12 – 25 amp RH cooling fan (diesel)


*Early RH drive models


----------



## 100407

Thanks to all.
The russek manual isn't the easiest to understand.
The main thing i need to know is what colour wire fits where on the fuse box on the dashboard.
There are about 3 which are causing problems.


----------



## patman

*Fuses*

Hi Wakaday
I've just been having electrical problems with my Talbot Express and it turned out to be the ignition switch, but I've been delving in the fuses as well trying to locate the problem. On mine there are also fuses under the bonnet which my mechanic says are for the caravan bit. If it helps I'll try to copy down the colours if I can see them and stick them on here. I've also got the Russek manual but its not as good as Haines for other vehicles I've owned. I've also started buying secondhand bits as new ones are bloody pricey.
Kindest regards Patman


----------



## 100407

Thanks Patman. 
I have narrowed it down now to one fault. My headlight flasher doesnt work. Well, it does but not as it should.
It switches between main and dip and will flash if I pull it it forward but only when the lights are on. It doesnt do anything if the lights are off.
I,m left with one brown wire disconnected from the fuse box and its annoying. Tried it in different places but it either stops the flasher all together or leaves the lights on.
Strange one this as everything else is working fine including the dim dip set up.


----------



## patman

Hi Wakaday
When you switch the ignition on does the heaterplug light come on ( assuming its a diesel)?
Regards Patman


----------



## patman

Where abouts is the brown wire? If you let me know I'll check mine to see if I can locate it. How old is your van and what type is it?
Patman


----------



## 100407

Its an 87 petrol Express. The brown wire is just loose at the mo at the rear of the fuse box.


----------



## patman

Hi Wakaday
I'll have a shufty tomorrow when I get home from work.
Regards Patman


----------



## patman

Hi Wakaday
Inside the glovebox as you look at it there is a main fuse block with 13 fuses. Numbers 9 and 10 have 6 brown wires running to them. To the left side there are a further 3 fuses and there is a large brown wire running to the middle one ( 30 amp). Hope this is of some help. My Talbot is a 1993 diesel.
Regards
Patman


----------



## patman

Just had a shufty at your other posts for tips and hints on Talbots and see you know St Helens. My wife's from Sutton. Small world.


----------



## 100407

sure is Patman. I worked on Sutton oak drive back in the nineties and now I work on your island occaisionally servicing Sky systems when im not playng with my bus.


----------



## patman

You should take up fishing. Any joy with the wiring?
Patman


----------



## 100407

Not looked yet at the wiring set from the previous post. 
I rebuilt all the passenger side rear inner wheel arch last year cos it was letting in water so I have started to remove the drivers side cooker, cupboards and sink unit in order to do the same. Its a bit smelly under there so it does have a leak when its raining.
Once that is done then I will play about with the wiring.
Should have a good solid Bus ready for another 20 years of touring soon.


----------



## 100407

Should an 87 petrol Express have dim dip headlights or have i got an earthing problem. If so it will help me sort out the headlamp flasher.
When sidelights are on with the ignition, the headlights come on dim. When i switch the other switch on, they come on full power.


----------



## doug_

hi
i have a 87 petrol. the first switch is side lights, the second switch is main lights and the lever behind the indicator one should switch it to main beam.
mine is not working as it should and have been told it is one of the 2 square relays in the fusebox. one is for dipped beam the other is main beam.
i dont know if it has a flasher on the lever but when i get mine back sometime this week i will find out for you. i have only had mine a few weeks and the garage has had it longer than i have.

doug.


----------



## danielf

*Lights*

Hi,

Flasher is on stalk, pull longer lamp stamp towards you to flash.......

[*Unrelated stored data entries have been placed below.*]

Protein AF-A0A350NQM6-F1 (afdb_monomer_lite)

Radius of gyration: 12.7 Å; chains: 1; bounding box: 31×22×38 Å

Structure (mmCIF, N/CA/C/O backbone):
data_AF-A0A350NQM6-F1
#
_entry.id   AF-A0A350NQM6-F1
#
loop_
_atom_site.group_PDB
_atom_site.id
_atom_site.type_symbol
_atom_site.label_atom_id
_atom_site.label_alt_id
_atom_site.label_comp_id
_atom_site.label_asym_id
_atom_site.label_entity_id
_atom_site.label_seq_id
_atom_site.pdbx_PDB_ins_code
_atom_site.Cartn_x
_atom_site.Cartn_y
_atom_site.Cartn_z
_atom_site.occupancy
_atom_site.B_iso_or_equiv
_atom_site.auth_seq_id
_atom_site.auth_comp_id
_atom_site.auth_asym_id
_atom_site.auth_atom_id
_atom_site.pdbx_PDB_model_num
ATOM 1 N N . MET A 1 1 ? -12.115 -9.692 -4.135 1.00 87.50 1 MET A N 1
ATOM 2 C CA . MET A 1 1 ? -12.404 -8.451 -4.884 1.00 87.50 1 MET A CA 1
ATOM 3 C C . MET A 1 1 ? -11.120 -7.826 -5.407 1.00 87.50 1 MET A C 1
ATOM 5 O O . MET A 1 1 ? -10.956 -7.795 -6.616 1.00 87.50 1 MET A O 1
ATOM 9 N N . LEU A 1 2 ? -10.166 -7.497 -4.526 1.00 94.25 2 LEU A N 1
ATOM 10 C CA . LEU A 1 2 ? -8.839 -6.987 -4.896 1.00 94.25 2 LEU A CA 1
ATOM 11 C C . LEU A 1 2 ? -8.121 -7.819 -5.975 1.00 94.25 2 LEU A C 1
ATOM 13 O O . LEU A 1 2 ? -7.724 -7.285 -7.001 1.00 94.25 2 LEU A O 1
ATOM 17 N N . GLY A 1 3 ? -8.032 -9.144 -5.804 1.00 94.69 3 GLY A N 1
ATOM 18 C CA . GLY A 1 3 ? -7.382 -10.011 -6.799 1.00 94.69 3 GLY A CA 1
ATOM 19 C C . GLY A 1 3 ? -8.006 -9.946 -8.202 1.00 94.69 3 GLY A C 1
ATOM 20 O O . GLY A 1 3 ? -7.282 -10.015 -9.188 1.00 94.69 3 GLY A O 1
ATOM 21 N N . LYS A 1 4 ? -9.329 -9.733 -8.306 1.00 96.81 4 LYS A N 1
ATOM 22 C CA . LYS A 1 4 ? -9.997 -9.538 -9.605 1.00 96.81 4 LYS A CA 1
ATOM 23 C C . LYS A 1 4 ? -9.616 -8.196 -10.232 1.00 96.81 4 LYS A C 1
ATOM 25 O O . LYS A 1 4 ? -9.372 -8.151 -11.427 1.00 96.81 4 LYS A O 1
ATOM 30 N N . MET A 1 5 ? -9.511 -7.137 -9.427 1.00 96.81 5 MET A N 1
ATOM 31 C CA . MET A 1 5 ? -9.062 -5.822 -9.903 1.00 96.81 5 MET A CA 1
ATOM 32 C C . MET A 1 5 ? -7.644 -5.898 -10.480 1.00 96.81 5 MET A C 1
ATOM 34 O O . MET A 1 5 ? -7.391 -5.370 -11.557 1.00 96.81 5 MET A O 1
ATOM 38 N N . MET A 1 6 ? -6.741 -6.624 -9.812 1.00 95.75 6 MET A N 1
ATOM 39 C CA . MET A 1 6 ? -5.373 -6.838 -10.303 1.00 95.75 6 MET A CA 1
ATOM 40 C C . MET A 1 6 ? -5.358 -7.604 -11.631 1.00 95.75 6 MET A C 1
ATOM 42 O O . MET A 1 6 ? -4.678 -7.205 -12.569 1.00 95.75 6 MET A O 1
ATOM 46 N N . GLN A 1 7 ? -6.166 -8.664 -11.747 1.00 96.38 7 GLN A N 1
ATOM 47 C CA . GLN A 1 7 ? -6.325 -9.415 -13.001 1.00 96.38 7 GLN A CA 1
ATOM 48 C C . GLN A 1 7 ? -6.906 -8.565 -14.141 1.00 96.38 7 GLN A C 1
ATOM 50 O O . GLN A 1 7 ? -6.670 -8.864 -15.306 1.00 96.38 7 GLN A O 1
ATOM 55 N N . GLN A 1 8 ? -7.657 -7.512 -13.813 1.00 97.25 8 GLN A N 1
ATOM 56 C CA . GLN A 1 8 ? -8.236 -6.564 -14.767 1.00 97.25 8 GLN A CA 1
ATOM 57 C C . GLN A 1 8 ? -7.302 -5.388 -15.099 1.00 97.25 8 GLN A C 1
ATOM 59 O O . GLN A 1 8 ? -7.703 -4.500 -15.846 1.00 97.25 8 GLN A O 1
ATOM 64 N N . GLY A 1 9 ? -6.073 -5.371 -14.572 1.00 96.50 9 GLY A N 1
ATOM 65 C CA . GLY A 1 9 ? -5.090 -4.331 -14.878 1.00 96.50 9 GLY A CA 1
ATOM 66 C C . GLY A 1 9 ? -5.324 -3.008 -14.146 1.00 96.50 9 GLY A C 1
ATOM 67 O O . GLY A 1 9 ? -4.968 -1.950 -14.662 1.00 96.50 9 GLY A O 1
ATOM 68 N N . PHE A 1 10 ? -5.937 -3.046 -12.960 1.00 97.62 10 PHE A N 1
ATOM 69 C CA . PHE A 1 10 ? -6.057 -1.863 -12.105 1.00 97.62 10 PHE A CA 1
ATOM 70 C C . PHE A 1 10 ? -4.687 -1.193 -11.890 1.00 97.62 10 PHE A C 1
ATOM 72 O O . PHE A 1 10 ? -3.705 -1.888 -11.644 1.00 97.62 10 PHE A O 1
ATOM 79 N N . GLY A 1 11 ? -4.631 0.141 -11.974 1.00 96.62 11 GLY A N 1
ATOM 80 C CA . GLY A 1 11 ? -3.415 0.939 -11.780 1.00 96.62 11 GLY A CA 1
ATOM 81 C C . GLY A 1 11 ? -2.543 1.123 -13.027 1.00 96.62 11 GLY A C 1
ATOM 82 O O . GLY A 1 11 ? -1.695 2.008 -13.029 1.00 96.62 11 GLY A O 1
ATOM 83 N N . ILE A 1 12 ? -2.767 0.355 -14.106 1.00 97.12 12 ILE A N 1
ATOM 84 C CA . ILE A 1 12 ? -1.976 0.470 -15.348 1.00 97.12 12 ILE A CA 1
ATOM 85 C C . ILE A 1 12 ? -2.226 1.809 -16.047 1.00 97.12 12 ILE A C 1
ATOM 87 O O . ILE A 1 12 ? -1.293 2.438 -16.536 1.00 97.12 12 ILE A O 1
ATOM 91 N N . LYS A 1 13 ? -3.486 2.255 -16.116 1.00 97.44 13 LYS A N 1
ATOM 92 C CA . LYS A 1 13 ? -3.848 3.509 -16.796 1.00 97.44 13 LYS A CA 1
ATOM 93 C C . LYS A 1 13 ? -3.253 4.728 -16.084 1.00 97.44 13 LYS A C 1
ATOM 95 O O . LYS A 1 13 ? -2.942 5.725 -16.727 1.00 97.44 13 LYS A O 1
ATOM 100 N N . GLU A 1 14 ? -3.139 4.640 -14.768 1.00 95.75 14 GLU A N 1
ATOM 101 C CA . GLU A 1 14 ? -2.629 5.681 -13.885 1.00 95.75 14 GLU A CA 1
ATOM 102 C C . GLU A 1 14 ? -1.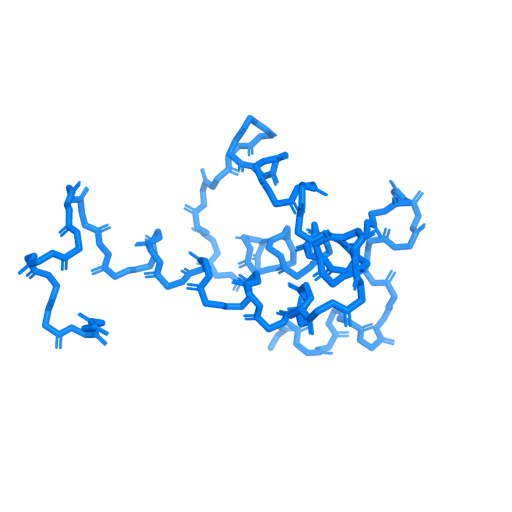099 5.627 -13.710 1.00 95.75 14 GLU A C 1
ATOM 104 O O . GLU A 1 14 ? -0.563 6.459 -12.987 1.00 95.75 14 GLU A O 1
ATOM 109 N N . ASP A 1 15 ? -0.413 4.681 -14.369 1.00 97.25 15 ASP A N 1
ATOM 110 C CA . ASP A 1 15 ? 1.039 4.450 -14.264 1.00 97.25 15 ASP A CA 1
ATOM 111 C C . ASP A 1 15 ? 1.519 4.243 -12.815 1.00 97.25 15 ASP A C 1
ATOM 113 O O . ASP A 1 15 ? 2.584 4.697 -12.399 1.00 97.25 15 ASP A O 1
ATOM 117 N N . LEU A 1 16 ? 0.699 3.560 -12.011 1.00 98.00 16 LEU A N 1
ATOM 118 C CA . LEU A 1 16 ? 1.037 3.261 -10.626 1.00 98.00 16 LEU A CA 1
ATOM 119 C C . LEU A 1 16 ? 2.105 2.175 -10.562 1.00 98.00 16 LEU A C 1
ATOM 121 O O . LEU A 1 16 ? 2.018 1.139 -11.229 1.00 98.00 16 LEU A O 1
ATOM 125 N N . ASN A 1 17 ? 3.064 2.336 -9.655 1.00 97.38 17 ASN A N 1
ATOM 126 C CA . ASN A 1 17 ? 3.997 1.261 -9.364 1.00 97.38 17 ASN A CA 1
ATOM 127 C C . ASN A 1 17 ? 3.304 0.093 -8.628 1.00 97.38 17 ASN A C 1
ATOM 129 O O . ASN A 1 17 ? 2.130 0.152 -8.245 1.00 97.38 17 ASN A O 1
ATOM 133 N N . CYS A 1 18 ? 4.034 -1.002 -8.407 1.00 96.88 18 CYS A N 1
ATOM 134 C CA . CYS A 1 18 ? 3.473 -2.206 -7.791 1.00 96.88 18 CYS A CA 1
ATOM 135 C C . CYS A 1 18 ? 2.923 -1.998 -6.364 1.00 96.88 18 CYS A C 1
ATOM 137 O O . CYS A 1 18 ? 1.909 -2.602 -6.011 1.00 96.88 18 CYS A O 1
ATOM 139 N N . ALA A 1 19 ? 3.547 -1.142 -5.551 1.00 98.25 19 ALA A N 1
ATOM 140 C CA . ALA A 1 19 ? 3.083 -0.831 -4.202 1.00 98.25 19 ALA A CA 1
ATOM 141 C C . ALA A 1 19 ? 1.859 0.098 -4.228 1.00 98.25 19 ALA A C 1
ATOM 143 O O . ALA A 1 19 ? 0.853 -0.179 -3.571 1.00 98.25 19 ALA A O 1
ATOM 144 N N . GLU A 1 20 ?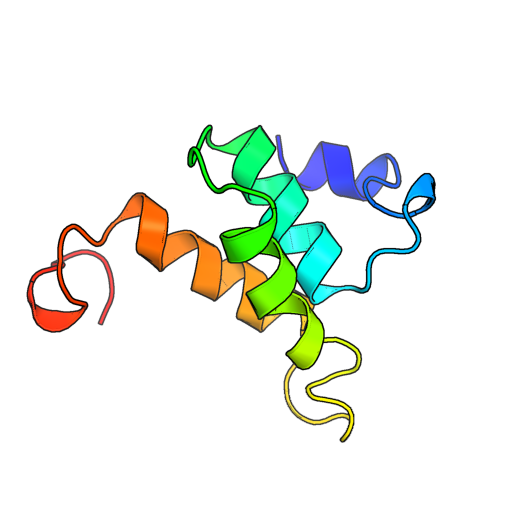 1.911 1.156 -5.040 1.00 98.31 20 GLU A N 1
ATOM 145 C CA . GLU A 1 20 ? 0.808 2.104 -5.233 1.00 98.31 20 GLU A CA 1
ATOM 146 C C . GLU A 1 20 ? -0.451 1.407 -5.755 1.00 98.31 20 GLU A C 1
ATOM 148 O O . GLU A 1 20 ? -1.549 1.639 -5.246 1.00 98.31 20 GLU A O 1
ATOM 153 N N . THR A 1 21 ? -0.286 0.495 -6.716 1.00 98.19 21 THR A N 1
ATOM 154 C CA . THR A 1 21 ? -1.370 -0.303 -7.301 1.00 98.19 21 THR A CA 1
ATOM 155 C C . THR A 1 21 ? -2.095 -1.128 -6.237 1.00 98.19 21 THR A C 1
ATOM 157 O O . THR A 1 21 ? -3.327 -1.127 -6.174 1.00 98.19 21 THR A O 1
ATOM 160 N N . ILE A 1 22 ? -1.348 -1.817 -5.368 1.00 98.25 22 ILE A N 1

Mine 1990 age, has dim dip headlamps. You cannot have headlights on without engine running.

On mine one switch (left hand one) just puts side lights/ dash lights on when the engine is/ isn't running, when engine is running dim dip comes on as well.

The other button does nothing unless engine is running, pressing it (even on its own without the other on)brings on all side lights, dash lights, and headlamp main/dipped beam. I tend to only use this one unless I need parking lights. In fact I never turn it off, I always drive with my head lights on. With this one you can't leave any of the lights on unless engine is running.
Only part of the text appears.